特に集計番号のミスは起きやすいため、入力後は必ず意図した結果になっているか確認しましょう。

AGGREGATE関数との使い分け

SUBTOTAL関数に近い機能を持つ関数として、AGGREGATE関数もあります。

AGGREGATE関数はSUBTOTALより新しく、エラー値の無視やネストされた関数の除外など、より細かい制御が可能です。

ただし、AGGREGATE関数はExcel 2010以降でのみ使用できるため、古いバージョンとの互換性が必要な場合はSUBTOTAL関数を使うのが安心でしょう。

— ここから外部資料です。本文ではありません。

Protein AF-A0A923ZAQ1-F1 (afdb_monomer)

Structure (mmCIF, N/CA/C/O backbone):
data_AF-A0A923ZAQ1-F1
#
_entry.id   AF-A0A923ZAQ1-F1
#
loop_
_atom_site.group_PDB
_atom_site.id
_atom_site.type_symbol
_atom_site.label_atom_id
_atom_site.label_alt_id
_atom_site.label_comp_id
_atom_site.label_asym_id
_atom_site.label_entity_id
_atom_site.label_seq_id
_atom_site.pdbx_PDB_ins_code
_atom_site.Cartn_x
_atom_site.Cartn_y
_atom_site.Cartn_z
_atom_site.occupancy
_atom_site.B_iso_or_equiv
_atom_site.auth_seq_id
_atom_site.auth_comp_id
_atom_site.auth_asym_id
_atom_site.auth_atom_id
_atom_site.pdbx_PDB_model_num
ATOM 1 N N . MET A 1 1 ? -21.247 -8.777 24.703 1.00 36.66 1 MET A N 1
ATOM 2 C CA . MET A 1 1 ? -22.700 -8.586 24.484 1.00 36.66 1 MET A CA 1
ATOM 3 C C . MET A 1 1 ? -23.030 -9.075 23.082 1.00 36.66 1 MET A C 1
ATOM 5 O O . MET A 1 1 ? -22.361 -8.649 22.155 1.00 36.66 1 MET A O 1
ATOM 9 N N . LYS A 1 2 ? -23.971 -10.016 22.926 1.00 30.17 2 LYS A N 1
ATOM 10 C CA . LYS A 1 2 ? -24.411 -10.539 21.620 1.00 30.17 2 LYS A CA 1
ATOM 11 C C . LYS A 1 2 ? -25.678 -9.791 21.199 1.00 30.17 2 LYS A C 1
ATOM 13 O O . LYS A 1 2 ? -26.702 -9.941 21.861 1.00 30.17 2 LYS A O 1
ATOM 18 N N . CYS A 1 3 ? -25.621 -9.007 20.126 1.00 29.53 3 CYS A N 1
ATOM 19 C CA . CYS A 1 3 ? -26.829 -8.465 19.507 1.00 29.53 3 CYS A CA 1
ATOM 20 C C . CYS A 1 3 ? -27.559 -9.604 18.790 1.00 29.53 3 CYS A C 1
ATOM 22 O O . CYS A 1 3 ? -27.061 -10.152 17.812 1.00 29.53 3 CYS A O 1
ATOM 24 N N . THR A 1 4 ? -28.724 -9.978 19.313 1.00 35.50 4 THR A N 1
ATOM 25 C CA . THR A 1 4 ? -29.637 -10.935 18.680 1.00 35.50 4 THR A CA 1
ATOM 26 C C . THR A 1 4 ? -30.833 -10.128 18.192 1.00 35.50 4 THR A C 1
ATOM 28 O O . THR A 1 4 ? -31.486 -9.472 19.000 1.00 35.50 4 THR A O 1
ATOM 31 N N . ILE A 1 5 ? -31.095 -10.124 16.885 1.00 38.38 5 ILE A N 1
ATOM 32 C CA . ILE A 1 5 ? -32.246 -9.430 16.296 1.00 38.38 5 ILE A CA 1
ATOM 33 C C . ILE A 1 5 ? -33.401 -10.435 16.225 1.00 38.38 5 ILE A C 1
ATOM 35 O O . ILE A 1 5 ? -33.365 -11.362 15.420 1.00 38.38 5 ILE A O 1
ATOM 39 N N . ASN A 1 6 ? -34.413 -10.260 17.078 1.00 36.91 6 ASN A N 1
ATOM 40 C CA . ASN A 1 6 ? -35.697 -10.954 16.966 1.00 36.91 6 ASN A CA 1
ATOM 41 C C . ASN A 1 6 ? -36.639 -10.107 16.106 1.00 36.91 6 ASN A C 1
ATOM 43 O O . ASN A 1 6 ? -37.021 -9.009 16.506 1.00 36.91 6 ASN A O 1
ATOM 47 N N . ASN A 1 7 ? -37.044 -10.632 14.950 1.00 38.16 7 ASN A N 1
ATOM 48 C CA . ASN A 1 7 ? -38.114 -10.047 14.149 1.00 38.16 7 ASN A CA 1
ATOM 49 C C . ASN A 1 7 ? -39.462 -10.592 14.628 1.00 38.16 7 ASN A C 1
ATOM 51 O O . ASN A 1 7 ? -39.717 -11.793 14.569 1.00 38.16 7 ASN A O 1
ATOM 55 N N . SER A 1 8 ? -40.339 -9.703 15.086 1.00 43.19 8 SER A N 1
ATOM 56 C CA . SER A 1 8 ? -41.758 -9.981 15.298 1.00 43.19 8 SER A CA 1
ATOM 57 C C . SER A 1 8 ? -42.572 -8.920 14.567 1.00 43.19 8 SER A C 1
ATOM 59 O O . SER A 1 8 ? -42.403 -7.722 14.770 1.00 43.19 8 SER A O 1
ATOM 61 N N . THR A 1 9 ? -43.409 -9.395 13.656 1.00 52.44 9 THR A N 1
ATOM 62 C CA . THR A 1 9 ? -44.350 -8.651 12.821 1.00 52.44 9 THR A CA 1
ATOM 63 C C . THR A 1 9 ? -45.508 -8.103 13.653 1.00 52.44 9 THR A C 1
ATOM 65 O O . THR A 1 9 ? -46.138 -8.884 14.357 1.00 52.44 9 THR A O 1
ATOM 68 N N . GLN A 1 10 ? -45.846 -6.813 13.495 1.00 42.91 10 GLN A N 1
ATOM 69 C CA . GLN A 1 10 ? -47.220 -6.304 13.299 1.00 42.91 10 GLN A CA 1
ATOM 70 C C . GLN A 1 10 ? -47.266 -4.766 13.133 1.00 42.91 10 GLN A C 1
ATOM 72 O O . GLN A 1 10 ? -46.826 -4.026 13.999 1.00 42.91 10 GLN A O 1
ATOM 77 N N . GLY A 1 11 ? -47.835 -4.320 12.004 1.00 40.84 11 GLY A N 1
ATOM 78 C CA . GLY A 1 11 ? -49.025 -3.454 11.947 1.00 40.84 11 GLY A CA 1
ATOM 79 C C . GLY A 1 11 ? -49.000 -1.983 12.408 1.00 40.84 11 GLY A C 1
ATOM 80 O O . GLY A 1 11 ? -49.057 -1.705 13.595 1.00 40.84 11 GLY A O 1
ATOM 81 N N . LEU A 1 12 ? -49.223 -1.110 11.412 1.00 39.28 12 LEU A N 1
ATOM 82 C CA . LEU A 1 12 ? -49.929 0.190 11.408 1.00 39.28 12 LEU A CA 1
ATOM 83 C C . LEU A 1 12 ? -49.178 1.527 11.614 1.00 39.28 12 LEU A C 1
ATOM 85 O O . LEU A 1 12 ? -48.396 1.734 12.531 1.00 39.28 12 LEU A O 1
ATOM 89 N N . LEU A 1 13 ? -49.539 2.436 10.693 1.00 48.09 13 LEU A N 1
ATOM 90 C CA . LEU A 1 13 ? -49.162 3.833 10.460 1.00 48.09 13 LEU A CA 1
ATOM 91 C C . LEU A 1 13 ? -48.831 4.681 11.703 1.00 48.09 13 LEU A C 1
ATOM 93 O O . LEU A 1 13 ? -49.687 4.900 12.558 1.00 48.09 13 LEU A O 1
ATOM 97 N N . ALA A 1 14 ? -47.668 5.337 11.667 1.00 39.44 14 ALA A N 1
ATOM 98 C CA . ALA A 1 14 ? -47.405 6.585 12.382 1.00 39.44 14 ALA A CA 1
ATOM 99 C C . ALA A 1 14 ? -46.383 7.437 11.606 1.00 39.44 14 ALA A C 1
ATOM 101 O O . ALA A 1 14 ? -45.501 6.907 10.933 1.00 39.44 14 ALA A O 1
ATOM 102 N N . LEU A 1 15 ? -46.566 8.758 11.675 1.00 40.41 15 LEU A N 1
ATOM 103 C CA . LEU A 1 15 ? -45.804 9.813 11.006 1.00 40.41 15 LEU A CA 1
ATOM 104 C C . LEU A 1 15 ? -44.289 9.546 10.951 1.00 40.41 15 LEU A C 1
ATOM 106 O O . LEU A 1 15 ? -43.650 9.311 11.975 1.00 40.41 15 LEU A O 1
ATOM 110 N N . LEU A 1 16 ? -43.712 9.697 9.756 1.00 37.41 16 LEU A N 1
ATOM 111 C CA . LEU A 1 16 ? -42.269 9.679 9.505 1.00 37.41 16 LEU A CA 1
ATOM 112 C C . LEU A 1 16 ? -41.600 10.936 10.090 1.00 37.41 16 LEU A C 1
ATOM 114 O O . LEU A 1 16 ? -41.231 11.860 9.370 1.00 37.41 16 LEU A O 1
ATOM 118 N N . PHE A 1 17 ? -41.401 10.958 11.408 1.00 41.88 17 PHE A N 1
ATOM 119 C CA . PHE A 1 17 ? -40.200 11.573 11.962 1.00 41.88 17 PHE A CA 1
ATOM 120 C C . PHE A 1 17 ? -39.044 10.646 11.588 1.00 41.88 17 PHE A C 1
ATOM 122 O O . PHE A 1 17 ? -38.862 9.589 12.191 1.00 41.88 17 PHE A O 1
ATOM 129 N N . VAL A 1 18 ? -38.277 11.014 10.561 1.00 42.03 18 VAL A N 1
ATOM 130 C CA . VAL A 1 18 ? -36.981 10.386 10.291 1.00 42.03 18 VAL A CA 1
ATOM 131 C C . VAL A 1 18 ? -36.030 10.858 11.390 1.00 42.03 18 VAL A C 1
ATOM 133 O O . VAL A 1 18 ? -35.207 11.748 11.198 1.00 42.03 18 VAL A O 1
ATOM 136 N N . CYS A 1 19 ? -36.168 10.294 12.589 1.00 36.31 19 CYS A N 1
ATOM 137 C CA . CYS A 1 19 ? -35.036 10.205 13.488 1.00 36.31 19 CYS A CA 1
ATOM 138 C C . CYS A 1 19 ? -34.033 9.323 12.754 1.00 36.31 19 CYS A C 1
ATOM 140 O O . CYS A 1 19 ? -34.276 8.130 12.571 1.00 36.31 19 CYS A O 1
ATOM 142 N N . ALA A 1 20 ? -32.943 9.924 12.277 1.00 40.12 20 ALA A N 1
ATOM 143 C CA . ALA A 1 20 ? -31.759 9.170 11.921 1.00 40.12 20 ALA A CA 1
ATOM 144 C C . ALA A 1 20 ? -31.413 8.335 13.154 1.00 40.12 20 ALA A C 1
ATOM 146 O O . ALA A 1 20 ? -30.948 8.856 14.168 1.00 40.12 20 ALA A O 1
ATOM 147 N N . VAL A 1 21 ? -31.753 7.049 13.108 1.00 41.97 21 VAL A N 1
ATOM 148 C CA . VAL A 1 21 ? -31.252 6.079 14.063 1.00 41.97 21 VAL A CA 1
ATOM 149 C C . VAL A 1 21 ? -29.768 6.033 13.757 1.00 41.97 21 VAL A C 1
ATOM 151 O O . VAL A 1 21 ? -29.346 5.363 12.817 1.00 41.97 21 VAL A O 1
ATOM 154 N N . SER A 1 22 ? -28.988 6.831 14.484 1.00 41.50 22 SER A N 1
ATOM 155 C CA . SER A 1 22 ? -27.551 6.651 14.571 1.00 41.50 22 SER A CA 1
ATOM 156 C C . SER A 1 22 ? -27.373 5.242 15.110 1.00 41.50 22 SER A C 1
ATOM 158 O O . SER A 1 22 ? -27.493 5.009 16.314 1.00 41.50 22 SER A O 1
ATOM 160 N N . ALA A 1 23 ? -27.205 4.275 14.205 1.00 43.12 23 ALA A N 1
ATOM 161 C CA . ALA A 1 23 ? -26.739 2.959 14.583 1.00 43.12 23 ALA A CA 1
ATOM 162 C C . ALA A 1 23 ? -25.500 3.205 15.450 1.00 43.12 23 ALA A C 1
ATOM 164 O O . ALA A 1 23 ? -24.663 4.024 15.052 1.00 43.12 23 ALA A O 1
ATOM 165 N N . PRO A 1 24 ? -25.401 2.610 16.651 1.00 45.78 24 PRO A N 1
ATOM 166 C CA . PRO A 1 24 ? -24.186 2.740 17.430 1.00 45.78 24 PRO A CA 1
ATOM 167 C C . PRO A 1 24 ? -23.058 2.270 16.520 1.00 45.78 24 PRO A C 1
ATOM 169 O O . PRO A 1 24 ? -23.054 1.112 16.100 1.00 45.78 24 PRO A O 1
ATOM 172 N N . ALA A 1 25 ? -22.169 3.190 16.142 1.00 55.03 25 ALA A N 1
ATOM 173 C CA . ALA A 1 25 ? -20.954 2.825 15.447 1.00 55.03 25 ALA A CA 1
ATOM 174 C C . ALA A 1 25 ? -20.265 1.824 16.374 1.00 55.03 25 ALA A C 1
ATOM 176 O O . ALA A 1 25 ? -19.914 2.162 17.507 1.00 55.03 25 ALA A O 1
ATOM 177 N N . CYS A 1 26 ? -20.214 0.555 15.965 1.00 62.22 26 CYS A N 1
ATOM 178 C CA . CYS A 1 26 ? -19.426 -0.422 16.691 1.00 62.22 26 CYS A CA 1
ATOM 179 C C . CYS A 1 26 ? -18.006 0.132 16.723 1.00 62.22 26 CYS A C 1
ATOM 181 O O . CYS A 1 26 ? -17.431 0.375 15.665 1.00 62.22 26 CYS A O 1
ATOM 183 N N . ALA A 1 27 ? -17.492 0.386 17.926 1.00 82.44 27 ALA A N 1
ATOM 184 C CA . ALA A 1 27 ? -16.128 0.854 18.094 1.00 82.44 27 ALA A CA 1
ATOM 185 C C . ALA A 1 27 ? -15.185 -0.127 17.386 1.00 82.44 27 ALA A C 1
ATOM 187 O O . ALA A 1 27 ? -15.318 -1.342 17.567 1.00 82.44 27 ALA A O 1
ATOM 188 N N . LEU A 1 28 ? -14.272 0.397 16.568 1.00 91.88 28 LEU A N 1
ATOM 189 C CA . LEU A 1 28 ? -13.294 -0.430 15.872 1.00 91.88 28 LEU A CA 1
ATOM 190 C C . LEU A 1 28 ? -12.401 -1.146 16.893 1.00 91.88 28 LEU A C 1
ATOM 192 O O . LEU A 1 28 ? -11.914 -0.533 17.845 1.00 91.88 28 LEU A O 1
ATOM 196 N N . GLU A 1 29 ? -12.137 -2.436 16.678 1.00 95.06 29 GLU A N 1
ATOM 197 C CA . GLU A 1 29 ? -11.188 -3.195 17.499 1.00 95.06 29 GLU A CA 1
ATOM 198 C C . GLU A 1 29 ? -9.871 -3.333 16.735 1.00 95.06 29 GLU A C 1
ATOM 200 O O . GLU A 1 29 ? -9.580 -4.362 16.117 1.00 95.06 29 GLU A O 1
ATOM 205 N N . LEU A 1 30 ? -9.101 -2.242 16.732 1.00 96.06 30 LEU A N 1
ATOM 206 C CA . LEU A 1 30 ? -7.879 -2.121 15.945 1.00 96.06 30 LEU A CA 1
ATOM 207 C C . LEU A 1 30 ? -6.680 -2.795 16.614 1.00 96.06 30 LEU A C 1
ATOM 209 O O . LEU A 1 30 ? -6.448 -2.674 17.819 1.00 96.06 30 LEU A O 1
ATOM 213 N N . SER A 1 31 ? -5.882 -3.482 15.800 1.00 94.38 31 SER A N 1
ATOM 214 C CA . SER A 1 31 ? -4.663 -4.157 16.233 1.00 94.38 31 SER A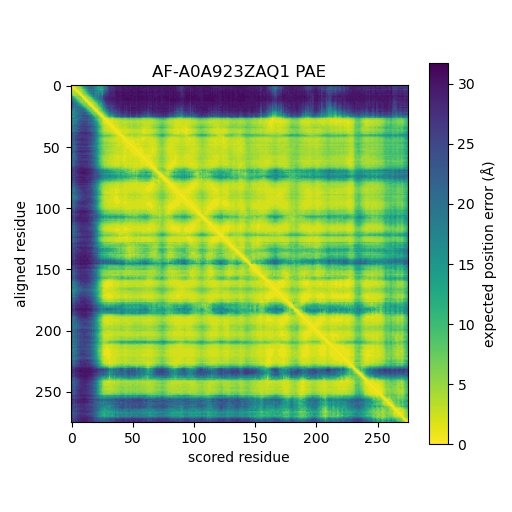 CA 1
ATOM 215 C C . SER A 1 31 ? -3.605 -4.200 15.134 1.00 94.38 31 SER A C 1
ATOM 217 O O . SER A 1 31 ? -3.911 -4.271 13.943 1.00 94.38 31 SER A O 1
ATOM 219 N N . LYS A 1 32 ? -2.337 -4.241 15.556 1.00 92.62 32 LYS A N 1
ATOM 220 C CA . LYS A 1 32 ? -1.179 -4.547 14.698 1.00 92.62 32 LYS A CA 1
ATOM 221 C C . LYS A 1 32 ? -1.017 -6.049 14.429 1.00 92.62 32 LYS A C 1
ATOM 223 O O . LYS A 1 32 ? -0.156 -6.452 13.658 1.00 92.62 32 LYS A O 1
ATOM 228 N N . GLN A 1 33 ? -1.814 -6.900 15.074 1.00 90.19 33 GLN A N 1
ATOM 229 C CA . GLN A 1 33 ? -1.762 -8.347 14.866 1.00 90.19 33 GLN A CA 1
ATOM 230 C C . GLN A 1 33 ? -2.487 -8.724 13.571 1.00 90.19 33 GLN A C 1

用途と環境に合わせて、どちらを使うか選択することが大切です。

まとめ

本記事では、【Excel】エクセルでの非表示で計算しない設定方法(SUBTOTAL関数・集計への影響・設定も)について詳しく解説しました。

非表示にした行を計算から除外するには、SUBTOTAL関数を使うことが最も効果的な方法です。

通常のSUM関数では非表示行が計算に含まれてしまいますが、SUBTOTAL関数の集計番号を適切に選ぶことで、フィルター適用時や手動非表示時にも正確な集計が実現できます。

集計番号9はフィルター非表示のみ除外、109は手動非表示も除外という違いを覚えておくと、現場での使い分けがスムーズになるでしょう。

また、SUBTOTAL関数は二重集計を自動回避する仕様になっているため、小計と総計が混在する集計表でも安心して活用できます。

今回の内容を参考に、Excelでの集計作業をより正確かつ効率的に進めてみてください。